Nunda farm in autumn, pastel, by Carol L. Douglas
Today if you build your own home, your contractor will build from a set of architectural plans. In the 19th century, architects designed very grand buildings, but most homes were designed and constructed by local carpenters, and they did a fine job of it, too. There are certain universal designs, and there were trends in house styles, just as there are today. For example, you’ll find T-shaped farmhouses all over North America. That big cube, with a little kitchen addition off to one side, is practical to build and live in. But the proportions of these buildings, their curliques and furbelows, and even the way their outbuildings are placed are unique to every location.
Home port, by Carol L. Douglas
In the South, kitchens were often separated from the main house. In Maine, farmsteads were built as connected farms. The house is connected to a shed, then to a carriage house, and finally a livestock barn. A characteristic Maine home is a story-and-a-half cape with Greek Revival details. Where most American cellars were built from fieldstone, old homes here often have granite block foundations. I pointed that out to a visiting architectural historian, who was more interested in the bargeboards. “They’re waves!” she exclaimed.
In western Massachusetts and New York, a different kind of 19thcentury structure is common—square houses with hipped roofs and a cupola centered on the roof. They are frosted with Carpenter Gothic excess. However, the essential form is not Victorian, but rather something new. This basic shape would blossom in the next century as American Foursquare, our first truly-American architectural form. I grew up in one of these houses. It’s as much of a pastiche as any mini-mansion from the 1980s—Federal-style windows, elaborate Carpenter Gothic brackets, and an Italianate cupola, all pasted on that resolute squareness.

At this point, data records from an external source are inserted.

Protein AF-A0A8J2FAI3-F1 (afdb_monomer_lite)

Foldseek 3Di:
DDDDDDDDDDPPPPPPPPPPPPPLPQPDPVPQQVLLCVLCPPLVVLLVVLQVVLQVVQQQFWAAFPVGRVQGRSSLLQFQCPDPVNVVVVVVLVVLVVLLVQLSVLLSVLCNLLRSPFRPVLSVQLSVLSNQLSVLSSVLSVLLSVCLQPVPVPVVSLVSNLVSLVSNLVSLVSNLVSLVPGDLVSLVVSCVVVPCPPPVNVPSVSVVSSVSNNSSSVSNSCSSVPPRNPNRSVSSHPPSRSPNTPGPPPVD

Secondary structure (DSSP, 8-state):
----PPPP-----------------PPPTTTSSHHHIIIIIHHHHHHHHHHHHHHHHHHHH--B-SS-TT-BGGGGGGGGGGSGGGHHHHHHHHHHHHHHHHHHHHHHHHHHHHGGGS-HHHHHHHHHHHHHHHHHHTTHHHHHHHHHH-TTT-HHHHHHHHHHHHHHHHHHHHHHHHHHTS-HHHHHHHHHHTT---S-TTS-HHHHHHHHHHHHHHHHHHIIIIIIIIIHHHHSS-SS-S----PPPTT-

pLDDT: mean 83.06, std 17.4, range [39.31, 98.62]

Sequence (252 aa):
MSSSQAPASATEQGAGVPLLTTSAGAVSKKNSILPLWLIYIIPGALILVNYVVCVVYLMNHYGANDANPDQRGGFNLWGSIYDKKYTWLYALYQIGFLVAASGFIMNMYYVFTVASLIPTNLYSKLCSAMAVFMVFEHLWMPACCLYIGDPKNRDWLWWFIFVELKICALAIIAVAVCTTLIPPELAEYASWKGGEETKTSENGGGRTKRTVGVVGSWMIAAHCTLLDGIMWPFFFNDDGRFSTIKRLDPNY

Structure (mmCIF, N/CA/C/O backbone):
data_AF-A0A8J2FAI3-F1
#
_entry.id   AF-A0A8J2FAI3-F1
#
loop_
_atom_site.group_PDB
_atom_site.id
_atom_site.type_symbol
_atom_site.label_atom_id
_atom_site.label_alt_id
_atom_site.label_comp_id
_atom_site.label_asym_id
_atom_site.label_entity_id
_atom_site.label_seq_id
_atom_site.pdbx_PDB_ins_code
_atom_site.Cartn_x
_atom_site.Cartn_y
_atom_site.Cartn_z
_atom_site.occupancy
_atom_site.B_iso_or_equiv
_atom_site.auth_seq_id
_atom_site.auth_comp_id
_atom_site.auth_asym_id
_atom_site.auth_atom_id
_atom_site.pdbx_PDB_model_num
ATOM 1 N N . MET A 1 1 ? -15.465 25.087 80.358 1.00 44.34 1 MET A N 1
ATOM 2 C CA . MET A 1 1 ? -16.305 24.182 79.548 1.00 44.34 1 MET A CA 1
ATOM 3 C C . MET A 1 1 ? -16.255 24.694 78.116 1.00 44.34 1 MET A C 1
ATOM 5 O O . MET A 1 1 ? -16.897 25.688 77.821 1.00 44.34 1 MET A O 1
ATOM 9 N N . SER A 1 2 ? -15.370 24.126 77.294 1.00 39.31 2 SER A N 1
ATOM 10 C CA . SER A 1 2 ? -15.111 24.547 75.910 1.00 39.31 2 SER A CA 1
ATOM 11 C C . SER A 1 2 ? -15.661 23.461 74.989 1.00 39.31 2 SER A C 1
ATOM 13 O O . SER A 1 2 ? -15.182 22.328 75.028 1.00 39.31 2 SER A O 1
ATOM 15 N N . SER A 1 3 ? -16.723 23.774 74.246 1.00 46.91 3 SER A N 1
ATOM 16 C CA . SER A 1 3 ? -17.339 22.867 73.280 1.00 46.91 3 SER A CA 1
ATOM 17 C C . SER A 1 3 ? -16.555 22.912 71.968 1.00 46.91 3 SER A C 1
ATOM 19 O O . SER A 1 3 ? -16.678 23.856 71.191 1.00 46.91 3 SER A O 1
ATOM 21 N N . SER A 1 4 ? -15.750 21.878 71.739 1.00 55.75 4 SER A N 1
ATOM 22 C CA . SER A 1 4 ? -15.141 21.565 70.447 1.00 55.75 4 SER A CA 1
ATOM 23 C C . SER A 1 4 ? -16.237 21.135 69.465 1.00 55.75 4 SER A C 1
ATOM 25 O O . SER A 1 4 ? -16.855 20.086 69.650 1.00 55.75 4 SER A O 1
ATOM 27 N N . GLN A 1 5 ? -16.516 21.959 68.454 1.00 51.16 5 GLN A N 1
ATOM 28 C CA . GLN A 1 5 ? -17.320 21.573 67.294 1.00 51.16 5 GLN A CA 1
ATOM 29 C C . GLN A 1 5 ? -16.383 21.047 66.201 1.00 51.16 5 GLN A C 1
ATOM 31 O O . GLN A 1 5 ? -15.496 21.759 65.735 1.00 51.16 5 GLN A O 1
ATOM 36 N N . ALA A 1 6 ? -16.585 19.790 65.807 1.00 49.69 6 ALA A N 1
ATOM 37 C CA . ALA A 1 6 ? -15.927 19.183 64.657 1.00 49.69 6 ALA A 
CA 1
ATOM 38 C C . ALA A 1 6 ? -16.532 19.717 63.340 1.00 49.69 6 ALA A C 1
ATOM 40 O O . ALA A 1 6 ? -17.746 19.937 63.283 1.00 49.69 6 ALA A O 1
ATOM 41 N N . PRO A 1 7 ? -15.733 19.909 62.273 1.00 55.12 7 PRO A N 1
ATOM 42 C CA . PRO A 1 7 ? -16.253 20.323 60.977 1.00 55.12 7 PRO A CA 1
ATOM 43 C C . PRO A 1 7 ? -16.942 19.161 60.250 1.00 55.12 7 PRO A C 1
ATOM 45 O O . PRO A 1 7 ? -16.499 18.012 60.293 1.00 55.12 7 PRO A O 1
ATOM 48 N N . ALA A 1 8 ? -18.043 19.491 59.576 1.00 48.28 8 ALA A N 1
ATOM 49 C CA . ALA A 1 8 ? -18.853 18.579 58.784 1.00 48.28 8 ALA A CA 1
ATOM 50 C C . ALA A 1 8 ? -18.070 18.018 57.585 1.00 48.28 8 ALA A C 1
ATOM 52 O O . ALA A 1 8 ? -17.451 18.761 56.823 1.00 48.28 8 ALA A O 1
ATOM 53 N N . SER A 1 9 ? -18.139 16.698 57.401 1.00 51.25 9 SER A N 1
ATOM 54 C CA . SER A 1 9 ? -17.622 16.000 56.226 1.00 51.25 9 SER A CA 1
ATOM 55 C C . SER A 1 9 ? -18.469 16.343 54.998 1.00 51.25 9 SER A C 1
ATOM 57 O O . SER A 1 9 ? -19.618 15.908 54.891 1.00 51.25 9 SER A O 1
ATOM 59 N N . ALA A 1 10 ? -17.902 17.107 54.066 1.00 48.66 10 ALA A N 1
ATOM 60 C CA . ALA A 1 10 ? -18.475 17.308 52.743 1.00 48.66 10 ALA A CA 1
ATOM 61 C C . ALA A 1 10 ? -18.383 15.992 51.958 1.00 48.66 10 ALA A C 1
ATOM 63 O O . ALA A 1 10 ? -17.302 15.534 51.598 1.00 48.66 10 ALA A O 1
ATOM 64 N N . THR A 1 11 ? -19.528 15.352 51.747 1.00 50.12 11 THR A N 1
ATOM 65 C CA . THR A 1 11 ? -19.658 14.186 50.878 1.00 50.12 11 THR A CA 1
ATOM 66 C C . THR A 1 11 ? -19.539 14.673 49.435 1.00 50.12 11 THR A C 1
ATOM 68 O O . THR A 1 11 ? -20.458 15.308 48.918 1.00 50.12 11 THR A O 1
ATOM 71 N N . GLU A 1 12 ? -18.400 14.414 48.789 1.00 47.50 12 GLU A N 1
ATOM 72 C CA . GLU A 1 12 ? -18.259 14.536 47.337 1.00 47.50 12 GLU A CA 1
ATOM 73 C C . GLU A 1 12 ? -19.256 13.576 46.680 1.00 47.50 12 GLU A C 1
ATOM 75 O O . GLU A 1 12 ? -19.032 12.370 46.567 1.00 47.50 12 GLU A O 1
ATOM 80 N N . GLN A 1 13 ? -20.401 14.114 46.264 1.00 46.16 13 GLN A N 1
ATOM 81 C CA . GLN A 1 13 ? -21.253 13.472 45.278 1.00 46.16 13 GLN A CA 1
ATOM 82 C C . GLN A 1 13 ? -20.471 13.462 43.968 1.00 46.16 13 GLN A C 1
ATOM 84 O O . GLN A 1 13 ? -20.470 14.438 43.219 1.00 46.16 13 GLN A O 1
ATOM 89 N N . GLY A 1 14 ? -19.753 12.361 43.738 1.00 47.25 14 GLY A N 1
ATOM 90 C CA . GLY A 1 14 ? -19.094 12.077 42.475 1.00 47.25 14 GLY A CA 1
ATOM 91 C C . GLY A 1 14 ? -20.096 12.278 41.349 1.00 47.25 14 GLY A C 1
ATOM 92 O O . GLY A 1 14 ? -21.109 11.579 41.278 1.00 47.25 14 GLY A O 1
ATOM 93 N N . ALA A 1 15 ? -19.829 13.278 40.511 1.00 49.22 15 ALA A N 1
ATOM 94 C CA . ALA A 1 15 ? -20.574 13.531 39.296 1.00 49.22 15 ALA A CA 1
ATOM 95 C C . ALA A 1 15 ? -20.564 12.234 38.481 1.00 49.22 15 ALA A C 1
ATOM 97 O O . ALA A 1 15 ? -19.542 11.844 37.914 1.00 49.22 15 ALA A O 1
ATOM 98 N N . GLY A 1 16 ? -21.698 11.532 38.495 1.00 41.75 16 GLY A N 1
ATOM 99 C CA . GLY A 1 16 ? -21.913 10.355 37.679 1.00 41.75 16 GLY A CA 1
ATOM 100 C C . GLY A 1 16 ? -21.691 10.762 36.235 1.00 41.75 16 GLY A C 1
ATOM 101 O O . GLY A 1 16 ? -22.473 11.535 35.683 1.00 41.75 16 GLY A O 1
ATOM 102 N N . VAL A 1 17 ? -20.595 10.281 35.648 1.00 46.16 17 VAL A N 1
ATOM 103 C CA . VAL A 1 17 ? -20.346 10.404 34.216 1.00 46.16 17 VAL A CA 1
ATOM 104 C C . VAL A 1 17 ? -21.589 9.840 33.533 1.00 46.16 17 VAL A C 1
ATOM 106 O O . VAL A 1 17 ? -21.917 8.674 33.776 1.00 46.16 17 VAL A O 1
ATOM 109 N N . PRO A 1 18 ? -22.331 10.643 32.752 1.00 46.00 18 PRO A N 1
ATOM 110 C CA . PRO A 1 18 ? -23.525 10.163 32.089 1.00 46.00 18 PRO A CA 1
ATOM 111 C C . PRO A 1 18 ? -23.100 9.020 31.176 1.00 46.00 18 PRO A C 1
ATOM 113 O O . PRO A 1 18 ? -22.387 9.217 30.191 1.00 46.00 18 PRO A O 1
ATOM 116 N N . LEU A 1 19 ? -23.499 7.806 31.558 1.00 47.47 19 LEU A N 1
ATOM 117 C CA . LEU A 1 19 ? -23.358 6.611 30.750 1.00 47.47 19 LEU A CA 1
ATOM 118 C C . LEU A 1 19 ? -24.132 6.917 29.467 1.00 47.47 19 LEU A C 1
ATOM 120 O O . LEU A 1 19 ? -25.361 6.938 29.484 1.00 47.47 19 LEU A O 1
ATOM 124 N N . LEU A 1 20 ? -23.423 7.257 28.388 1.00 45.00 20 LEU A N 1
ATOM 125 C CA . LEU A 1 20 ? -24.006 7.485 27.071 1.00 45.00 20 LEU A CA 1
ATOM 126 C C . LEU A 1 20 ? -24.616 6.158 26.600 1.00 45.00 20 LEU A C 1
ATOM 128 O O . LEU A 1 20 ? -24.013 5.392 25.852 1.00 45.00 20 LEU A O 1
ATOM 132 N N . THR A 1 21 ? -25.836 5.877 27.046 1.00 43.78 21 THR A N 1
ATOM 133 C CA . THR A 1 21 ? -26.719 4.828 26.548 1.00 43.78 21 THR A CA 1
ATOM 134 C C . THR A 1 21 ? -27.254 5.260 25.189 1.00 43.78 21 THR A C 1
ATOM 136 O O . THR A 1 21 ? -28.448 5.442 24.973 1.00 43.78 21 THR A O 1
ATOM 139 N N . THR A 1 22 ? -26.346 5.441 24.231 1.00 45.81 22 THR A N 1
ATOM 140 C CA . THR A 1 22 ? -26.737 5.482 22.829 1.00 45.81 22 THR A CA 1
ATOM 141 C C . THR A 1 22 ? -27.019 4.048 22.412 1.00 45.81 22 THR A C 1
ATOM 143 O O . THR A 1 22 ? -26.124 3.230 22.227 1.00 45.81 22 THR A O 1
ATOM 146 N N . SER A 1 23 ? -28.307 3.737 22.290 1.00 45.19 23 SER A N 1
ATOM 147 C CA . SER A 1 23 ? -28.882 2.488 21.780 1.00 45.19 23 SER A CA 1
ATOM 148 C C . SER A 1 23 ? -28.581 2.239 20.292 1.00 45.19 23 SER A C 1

Field in Paradise, by Carol L. Douglas
These architectural anomalies are as much a part of the landscape as the hills, rocks, trees and meadows that surround them. My personal instinct is antisocial, to pull back from people to look at nature. However, that’s a painting error, one I fight against. Most of the paintings I love are not of nature alone, but the built environment—Corot’s The Bridge at Narni (1826) being an excellent example.
I know the Mohawk Valley intimately, and yet there’s always something new to see. These can be teaching moments in our paintings, if only we can slow down enough to see before we paint.